ACHUS software based multi-voice synthesizer

ACHUS was a multi-voice software synthesizer I tried to develop for Nibble magazine in the 1980s.

I recorded this video and uploaded it here, and to YouTube for posterity.

 

The project was never finished due to endless "feature creep" because every successful feature spawned ideas for more features, and finally it was just neglected when I went away to college.

Upon re-discovering the source code, I constructed a simple music tester, which imports music files from The Electric Duet by Paul Lutus and plays them with a selection ACHUS's so-called "instruments."  Its pulse-group modulation scheme is quieter than Electric Duet, but louder than Music Construction Set's 4-voice synth.

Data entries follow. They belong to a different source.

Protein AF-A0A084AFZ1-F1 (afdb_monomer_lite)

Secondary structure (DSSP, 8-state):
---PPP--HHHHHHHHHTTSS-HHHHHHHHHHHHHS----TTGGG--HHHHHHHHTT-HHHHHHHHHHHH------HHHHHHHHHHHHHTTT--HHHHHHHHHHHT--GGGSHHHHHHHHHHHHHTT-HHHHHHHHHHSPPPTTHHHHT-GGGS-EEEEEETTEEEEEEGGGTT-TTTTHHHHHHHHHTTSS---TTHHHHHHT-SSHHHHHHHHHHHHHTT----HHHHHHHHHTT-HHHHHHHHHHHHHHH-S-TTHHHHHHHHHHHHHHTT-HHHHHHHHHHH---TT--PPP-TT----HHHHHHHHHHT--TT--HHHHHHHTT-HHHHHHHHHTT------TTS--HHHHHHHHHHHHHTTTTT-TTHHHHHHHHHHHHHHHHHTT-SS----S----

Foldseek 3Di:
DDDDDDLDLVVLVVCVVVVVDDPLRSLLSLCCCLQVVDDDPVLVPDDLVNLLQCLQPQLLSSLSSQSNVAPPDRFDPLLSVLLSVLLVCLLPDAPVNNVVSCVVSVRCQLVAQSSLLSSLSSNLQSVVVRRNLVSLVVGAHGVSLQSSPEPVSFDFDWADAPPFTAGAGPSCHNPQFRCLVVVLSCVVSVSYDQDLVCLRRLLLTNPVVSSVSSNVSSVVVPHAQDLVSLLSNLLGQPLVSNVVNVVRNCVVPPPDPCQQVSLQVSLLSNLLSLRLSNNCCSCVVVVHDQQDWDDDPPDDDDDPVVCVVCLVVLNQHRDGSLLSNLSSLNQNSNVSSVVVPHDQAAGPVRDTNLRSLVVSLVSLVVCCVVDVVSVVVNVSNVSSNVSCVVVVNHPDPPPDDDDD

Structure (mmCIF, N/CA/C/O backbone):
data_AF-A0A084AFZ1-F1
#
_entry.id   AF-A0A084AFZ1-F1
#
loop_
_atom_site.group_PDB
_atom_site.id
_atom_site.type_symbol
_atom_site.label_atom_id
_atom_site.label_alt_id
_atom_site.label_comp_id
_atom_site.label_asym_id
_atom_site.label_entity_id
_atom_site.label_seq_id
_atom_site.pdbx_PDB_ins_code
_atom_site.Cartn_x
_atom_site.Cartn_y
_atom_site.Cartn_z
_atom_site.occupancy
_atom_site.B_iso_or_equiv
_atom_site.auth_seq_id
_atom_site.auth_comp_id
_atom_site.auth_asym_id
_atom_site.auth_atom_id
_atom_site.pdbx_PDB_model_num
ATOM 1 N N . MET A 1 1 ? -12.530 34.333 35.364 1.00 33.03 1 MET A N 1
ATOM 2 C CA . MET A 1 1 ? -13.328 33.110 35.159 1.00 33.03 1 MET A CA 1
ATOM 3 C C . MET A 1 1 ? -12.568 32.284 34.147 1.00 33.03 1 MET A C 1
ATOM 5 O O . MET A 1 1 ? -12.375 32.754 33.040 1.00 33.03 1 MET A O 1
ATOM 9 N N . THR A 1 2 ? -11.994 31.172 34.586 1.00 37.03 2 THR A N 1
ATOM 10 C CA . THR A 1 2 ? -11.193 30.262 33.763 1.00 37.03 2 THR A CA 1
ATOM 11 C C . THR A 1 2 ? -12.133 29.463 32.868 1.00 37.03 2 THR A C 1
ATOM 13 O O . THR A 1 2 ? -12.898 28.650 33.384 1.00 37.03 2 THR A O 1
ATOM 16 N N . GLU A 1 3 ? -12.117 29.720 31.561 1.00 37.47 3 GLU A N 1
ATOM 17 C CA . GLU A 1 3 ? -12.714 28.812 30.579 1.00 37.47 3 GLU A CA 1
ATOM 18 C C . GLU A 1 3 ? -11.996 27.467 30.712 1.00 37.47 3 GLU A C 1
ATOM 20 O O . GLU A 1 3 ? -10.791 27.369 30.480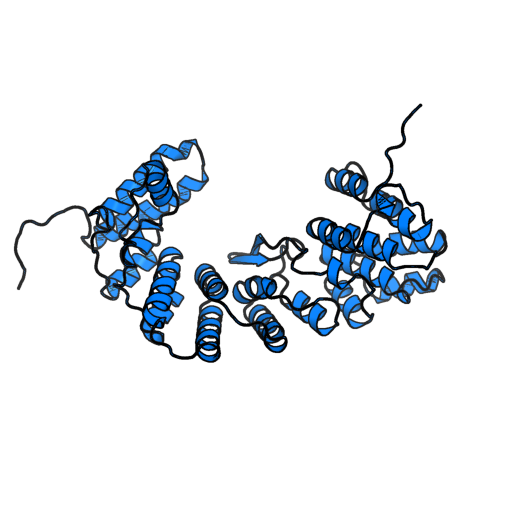 1.00 37.47 3 GLU A O 1
ATOM 25 N N . GLN A 1 4 ? -12.707 26.441 31.180 1.00 44.84 4 GLN A N 1
ATOM 26 C CA . GLN A 1 4 ? -12.224 25.075 31.026 1.00 44.84 4 GLN A CA 1
ATOM 27 C C . GLN A 1 4 ? -12.156 24.792 29.518 1.00 44.84 4 GLN A C 1
ATOM 29 O O . GLN A 1 4 ? -13.130 25.097 28.825 1.00 44.84 4 GLN A O 1
ATOM 34 N N . PRO A 1 5 ? -11.043 24.246 28.993 1.00 47.56 5 PRO A N 1
ATOM 35 C CA . PRO A 1 5 ? -10.979 23.866 27.592 1.00 47.56 5 PRO A CA 1
ATOM 36 C C . PRO A 1 5 ? -12.071 22.830 27.345 1.00 47.56 5 PRO A C 1
ATOM 38 O O . PRO A 1 5 ? -12.137 21.807 28.030 1.00 47.56 5 PRO A O 1
ATOM 41 N N . ASN A 1 6 ? -12.978 23.158 26.431 1.00 54.75 6 ASN A N 1
ATOM 42 C CA . ASN A 1 6 ? -14.166 22.368 26.148 1.00 54.75 6 ASN A CA 1
ATOM 43 C C . ASN A 1 6 ? -13.710 20.989 25.626 1.00 54.75 6 ASN A C 1
ATOM 45 O O . ASN A 1 6 ? -13.026 20.946 24.599 1.00 54.75 6 ASN A O 1
ATOM 49 N N . PRO A 1 7 ? -14.001 19.871 26.315 1.00 60.94 7 PRO A N 1
ATOM 50 C CA . PRO A 1 7 ? -13.528 18.563 25.887 1.00 60.94 7 PRO A CA 1
ATOM 51 C C . PRO A 1 7 ? -14.310 18.158 24.637 1.00 60.94 7 PRO A C 1
ATOM 53 O O . PRO A 1 7 ? -15.464 17.760 24.724 1.00 60.94 7 PRO A O 1
ATOM 56 N N . CYS A 1 8 ? -13.714 18.296 23.457 1.00 78.50 8 CYS A N 1
ATOM 57 C CA . CYS A 1 8 ? -14.264 17.755 22.218 1.00 78.50 8 CYS A CA 1
ATOM 58 C C . CYS A 1 8 ? -13.223 16.856 21.548 1.00 78.50 8 CYS A C 1
ATOM 60 O O . CYS A 1 8 ? -12.022 17.114 21.659 1.00 78.50 8 CYS A O 1
ATOM 62 N N . PHE A 1 9 ? -13.682 15.825 20.826 1.00 83.19 9 PHE A N 1
ATOM 63 C CA . PHE A 1 9 ? -12.818 14.855 20.134 1.00 83.19 9 PHE A CA 1
ATOM 64 C C . PHE A 1 9 ? -11.695 15.525 19.327 1.00 83.19 9 PHE A C 1
ATOM 66 O O . PHE A 1 9 ? -10.556 15.069 19.329 1.00 83.19 9 PHE A O 1
ATOM 73 N N . TYR A 1 10 ? -12.000 16.639 18.651 1.00 82.38 10 TYR A N 1
ATOM 74 C CA . TYR A 1 10 ? -11.013 17.381 17.869 1.00 82.38 10 TYR A CA 1
ATOM 75 C C . TYR A 1 10 ? -9.939 18.023 18.746 1.00 82.38 10 TYR A C 1
ATOM 77 O O . TYR A 1 10 ? -8.758 17.868 18.454 1.00 82.38 10 TYR A O 1
ATOM 85 N N . HIS A 1 11 ? -10.327 18.721 19.813 1.00 86.31 11 HIS A N 1
ATOM 86 C CA . HIS A 1 11 ? -9.377 19.373 20.710 1.00 86.31 11 HIS A CA 1
ATOM 87 C C . HIS A 1 11 ? -8.495 18.347 21.429 1.00 86.31 11 HIS A C 1
ATOM 89 O O . HIS A 1 11 ? -7.272 18.452 21.382 1.00 86.31 11 HIS A O 1
ATOM 95 N N . ASN A 1 12 ? -9.107 17.312 22.012 1.00 88.25 12 ASN A N 1
ATOM 96 C CA . ASN A 1 12 ? -8.392 16.292 22.776 1.00 88.25 12 ASN A CA 1
ATOM 97 C C . ASN A 1 12 ? -7.398 15.512 21.910 1.00 88.25 12 ASN A C 1
ATOM 99 O O . ASN A 1 12 ? -6.294 15.227 22.369 1.00 88.25 12 ASN A O 1
ATOM 103 N N . LYS A 1 13 ? -7.742 15.230 20.649 1.00 87.44 13 LYS A N 1
ATOM 104 C CA . LYS A 1 13 ? -6.816 14.625 19.688 1.00 87.44 13 LYS A CA 1
ATOM 105 C C . LYS A 1 13 ? -5.559 15.468 19.482 1.00 87.44 13 LYS A C 1
ATOM 107 O O . LYS A 1 13 ? -4.463 14.915 19.498 1.00 87.44 13 LYS A O 1
ATOM 112 N N . TYR A 1 14 ? -5.698 16.776 19.245 1.00 88.31 14 TYR A N 1
ATOM 113 C CA . TYR A 1 14 ? -4.531 17.637 19.024 1.00 88.31 14 TYR A CA 1
ATOM 114 C C . TYR A 1 14 ? -3.699 17.767 20.300 1.00 88.31 14 TYR A C 1
ATOM 116 O O . TYR A 1 14 ? -2.500 17.534 20.247 1.00 88.31 14 TYR A O 1
ATOM 124 N N . SER A 1 15 ? -4.333 17.980 21.456 1.00 90.19 15 SER A N 1
ATOM 125 C CA . SER A 1 15 ? -3.624 18.001 22.740 1.00 90.19 15 SER A CA 1
ATOM 126 C C . SER A 1 15 ? -2.896 16.686 23.042 1.00 90.19 15 SER A C 1
ATOM 128 O O . SER A 1 15 ? -1.796 16.709 23.586 1.00 90.19 15 SER A O 1
ATOM 130 N N . TYR A 1 16 ? -3.462 15.529 22.682 1.00 90.88 16 TYR A N 1
ATOM 131 C CA . TYR A 1 16 ? -2.767 14.247 22.821 1.00 90.88 16 TYR A CA 1
ATOM 132 C C . TYR A 1 16 ? -1.593 14.128 21.839 1.00 90.88 16 TYR A C 1
ATOM 134 O O . TYR A 1 16 ? -0.491 13.755 22.242 1.00 90.88 16 TYR A O 1
ATOM 142 N N . ALA A 1 17 ? -1.800 14.482 20.567 1.00 87.94 17 ALA A N 1
ATOM 143 C CA . ALA A 1 17 ? -0.756 14.453 19.544 1.00 87.94 17 ALA A CA 1
ATOM 144 C C . ALA A 1 17 ? 0.426 15.384 19.876 1.00 87.94 17 ALA A C 1
ATOM 146 O O . ALA A 1 17 ? 1.574 15.030 19.610 1.00 87.94 17 ALA A O 1
ATOM 147 N N . ASP A 1 18 ? 0.142 16.525 20.504 1.00 91.38 18 ASP A N 1
ATOM 148 C CA . ASP A 1 18 ? 1.127 17.514 20.950 1.00 91.38 18 ASP A CA 1
ATOM 149 C C . ASP A 1 18 ? 1.747 17.160 22.321 1.00 91.38 18 ASP A C 1
ATOM 151 O O . ASP A 1 18 ? 2.674 17.828 22.783 1.00 91.38 18 ASP A O 1
ATOM 155 N N . GLY A 1 19 ? 1.279 16.084 22.969 1.00 92.38 19 GLY A N 1
ATOM 156 C CA . GLY A 1 19 ? 1.779 15.604 24.261 1.00 92.38 19 GLY A CA 1
ATOM 157 C C . GLY A 1 19 ? 1.338 16.438 25.469 1.00 92.38 19 GLY A C 1
ATOM 158 O O . GLY A 1 19 ? 1.899 16.284 26.553 1.00 92.38 19 GLY A O 1
ATOM 159 N N . GLU A 1 20 ? 0.346 17.313 25.301 1.00 94.06 20 GLU A N 1
ATOM 160 C CA . GLU A 1 20 ? -0.229 18.136 26.372 1.00 94.06 20 GLU A CA 1
ATOM 161 C C . GLU A 1 20 ? -1.051 17.308 27.367 1.00 94.06 20 GLU A C 1
ATOM 163 O O . GLU A 1 20 ? -1.172 17.686 28.533 1.00 94.06 20 GLU A O 1
ATOM 168 N N . ILE A 1 21 ? -1.620 16.189 26.908 1.00 93.94 21 ILE A N 1
ATOM 169 C CA . ILE A 1 21 ? -2.348 15.226 27.739 1.00 93.94 21 ILE A CA 1
ATOM 170 C C . ILE A 1 21 ? -1.832 13.808 27.508 1.00 93.94 21 ILE A C 1
ATOM 172 O O . ILE A 1 21 ? -1.368 13.451 26.426 1.00 93.94 21 ILE A O 1
ATOM 176 N N . THR A 1 22 ? -1.937 12.977 28.538 1.00 95.38 22 THR A N 1
ATOM 177 C CA . THR A 1 22 ? -1.619 11.547 28.473 1.00 95.38 22 THR A CA 1
ATOM 178 C C . THR A 1 22 ? -2.678 10.765 27.691 1.00 95.38 22 THR A C 1
ATOM 180 O O . THR A 1 22 ? -3.810 11.218 27.515 1.00 95.38 22 THR A O 1
ATOM 183 N N . LEU A 1 23 ? -2.341 9.539 27.267 1.00 93.75 23 LEU A N 1
ATOM 184 C CA . LEU A 1 23 ? -3.318 8.635 26.649 1.00 93.75 23 LEU A CA 1
ATOM 185 C C . LEU A 1 23 ? -4.482 8.321 27.602 1.00 93.75 23 LEU A C 1
ATOM 187 O O . LEU A 1 23 ? -5.624 8.241 27.169 1.00 93.75 23 LEU A O 1
ATOM 191 N N . GLU A 1 24 ? -4.212 8.154 28.897 1.00 95.44 24 GLU A N 1
ATOM 192 C CA . GLU A 1 24 ? -5.260 7.911 29.892 1.00 95.44 24 GLU A CA 1
ATOM 193 C C . GLU A 1 24 ? -6.216 9.104 30.002 1.00 95.44 24 GLU A C 1
ATOM 195 O O . GLU A 1 24 ? -7.428 8.919 29.927 1.00 95.44 24 GLU A O 1
ATOM 200 N N . GLU A 1 25 ? -5.691 10.328 30.097 1.00 93.88 25 GLU A N 1
ATOM 201 C CA . GLU A 1 25 ? -6.513 11.544 30.106 1.00 93.88 25 GLU A CA 1
ATOM 202 C C . GLU A 1 25 ? -7.311 11.706 28.810 1.00 93.88 25 GLU A C 1
ATOM 204 O O . GLU A 1 25 ? -8.485 12.073 28.859 1.00 93.88 25 GLU A O 1
ATOM 209 N N . TYR A 1 26 ? -6.699 11.402 27.664 1.00 93.56 26 TYR A N 1
ATOM 210 C CA . TYR A 1 26 ? -7.360 11.389 26.363 1.00 93.56 26 TYR A CA 1
ATOM 211 C C . TYR A 1 26 ? -8.556 10.420 26.350 1.00 93.56 26 TYR A C 1
ATOM 213 O O . TYR A 1 26 ? -9.682 10.831 26.070 1.00 93.56 26 TYR A O 1
ATOM 221 N N . LEU A 1 27 ? -8.337 9.160 26.749 1.00 93.81 27 LEU A N 1
ATOM 222 C CA . LEU A 1 27 ? -9.379 8.134 26.839 1.00 93.81 27 LEU A CA 1
ATOM 223 C C . LEU A 1 27 ? -10.505 8.539 27.798 1.00 93.81 27 LEU A C 1
ATOM 225 O O . LEU A 1 27 ? -11.677 8.389 27.464 1.00 93.81 27 LEU A O 1
ATOM 229 N N . GLN A 1 28 ? -10.166 9.047 28.984 1.00 91.25 28 GLN A N 1
ATOM 230 C CA . GLN A 1 28 ? -11.147 9.452 29.995 1.00 91.25 28 GLN A CA 1
ATOM 231 C C . GLN A 1 28 ? -12.039 10.591 29.490 1.00 91.25 28 GLN A C 1
ATOM 233 O O . GLN A 1 28 ? -13.264 10.526 29.628 1.00 91.25 28 GLN A O 1
ATOM 238 N N . LYS A 1 29 ? -11.437 11.615 28.869 1.00 89.06 29 LYS A N 1
ATOM 239 C CA . LYS A 1 29 ? -12.176 12.748 28.303 1.00 89.06 29 LYS A CA 1
ATOM 240 C C . LYS A 1 29 ? -13.087 12.301 27.165 1.00 89.06 29 LYS A C 1
ATOM 242 O O . LYS A 1 29 ? -14.281 12.579 27.217 1.00 89.06 29 LYS A O 1
ATOM 247 N N . ASP A 1 30 ? -12.570 11.570 26.183 1.00 89.25 30 ASP A N 1
ATOM 248 C CA . ASP A 1 30 ? -13.354 11.226 24.994 1.00 89.25 30 ASP A CA 1
ATOM 249 C C . ASP A 1 30 ? -14.424 10.156 25.279 1.00 89.25 30 ASP A C 1
ATOM 251 O O . ASP A 1 30 ? -15.539 10.231 24.756 1.00 89.25 30 ASP A O 1
ATOM 255 N N . LEU A 1 31 ? -14.157 9.195 26.172 1.00 89.50 31 LEU A N 1
ATOM 256 C CA . LEU A 1 31 ? -15.164 8.207 26.579 1.00 89.50 31 LEU A CA 1
ATOM 257 C C . LEU A 1 31 ? -16.256 8.802 27.473 1.00 89.50 31 LEU A C 1
ATOM 259 O O . LEU A 1 31 ? -17.341 8.223 27.546 1.00 89.50 31 LEU A O 1
ATOM 263 N N . SER A 1 32 ? -16.040 9.958 28.112 1.00 86.19 32 SER A N 1
ATOM 264 C CA . SER A 1 32 ? -17.117 10.651 28.837 1.00 86.19 32 SER A CA 1
ATOM 265 C C . SER A 1 32 ? -18.300 10.993 27.918 1.00 86.19 32 SER A C 1
ATOM 267 O O . SER A 1 32 ? -19.451 10.850 28.328 1.00 86.19 32 SER A O 1
ATOM 269 N N . HIS A 1 33 ? -18.049 11.297 26.638 1.00 82.81 33 HIS A N 1
ATOM 270 C CA . HIS A 1 33 ? -19.105 11.511 25.641 1.00 82.81 33 HIS A CA 1
ATOM 271 C C . HIS A 1 33 ? -19.971 10.272 25.412 1.00 82.81 33 HIS A C 1
ATOM 273 O O . HIS A 1 33 ? -21.174 10.387 25.180 1.00 82.81 33 HIS A O 1
ATOM 279 N N . VAL A 1 34 ? -19.356 9.088 25.470 1.00 84.00 34 VAL A N 1
ATOM 280 C CA . VAL A 1 34 ? -20.025 7.802 25.243 1.00 84.00 34 VAL A CA 1
ATOM 281 C C . VAL A 1 34 ? -20.807 7.377 26.489 1.00 84.00 34 VAL A C 1
ATOM 283 O O . VAL A 1 34 ? -21.957 6.965 26.383 1.00 84.00 34 VAL A O 1
ATOM 286 N N . PHE A 1 35 ? -20.209 7.498 27.676 1.00 84.88 35 PHE A N 1
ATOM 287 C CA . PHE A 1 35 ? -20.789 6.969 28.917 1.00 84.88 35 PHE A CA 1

The disk image ACHUS1989.DO contains EDASM source code and a program called "MUSIC TESTER" that reads music files for Paul Lutus's Electric Duet and plays them through ACHUS's ampersand library in BASIC, permitting the user to choose from ten ACHUS instruments:

 

At the point when I abandoned it, ACHUS had the following feature set:

  • Duet command (&D) can play 1 or 2 simultaneous pitches, and specify an independent envelope (amplitude shape) for each channel.
  • Quartet command (&Q) can play 4 simultaneous pitches, and specify one envelope to be used by all four channels.
  • Each envelope contains 255 discrete amplitude levels to create any arbitrary attack-decay-sustain amplitude shape.

 

It produced a grossly-assymetric waveform by periodically creating groups of pulses, exploiting the single-cycle architecture of the 6502 to access the speaker port ($C030) four times on four consecutive clock cycles with an INC $C030,X instruction.  See Appendix A Summary of Single Cycle Execution for a detailed definitions of 6502 bus accesses-per-instruction-cycle.  (Thanks to xotmatrix for archiving those 6502 docs.)

 

Each group contains 8 instructions to pulse the speaker.  To vary the amplitude, those instructions would be modified on-the-fly to mute some of them by re-routing them to the tape port.

 

In hindsight, it was terribly inefficient...but it did work.  But it wasn't very loud because those INC instructions only generate a duty-cycle around 30%, considerably lower than the 50% duty cycle Paul Lutus achieved with The Electric Duet.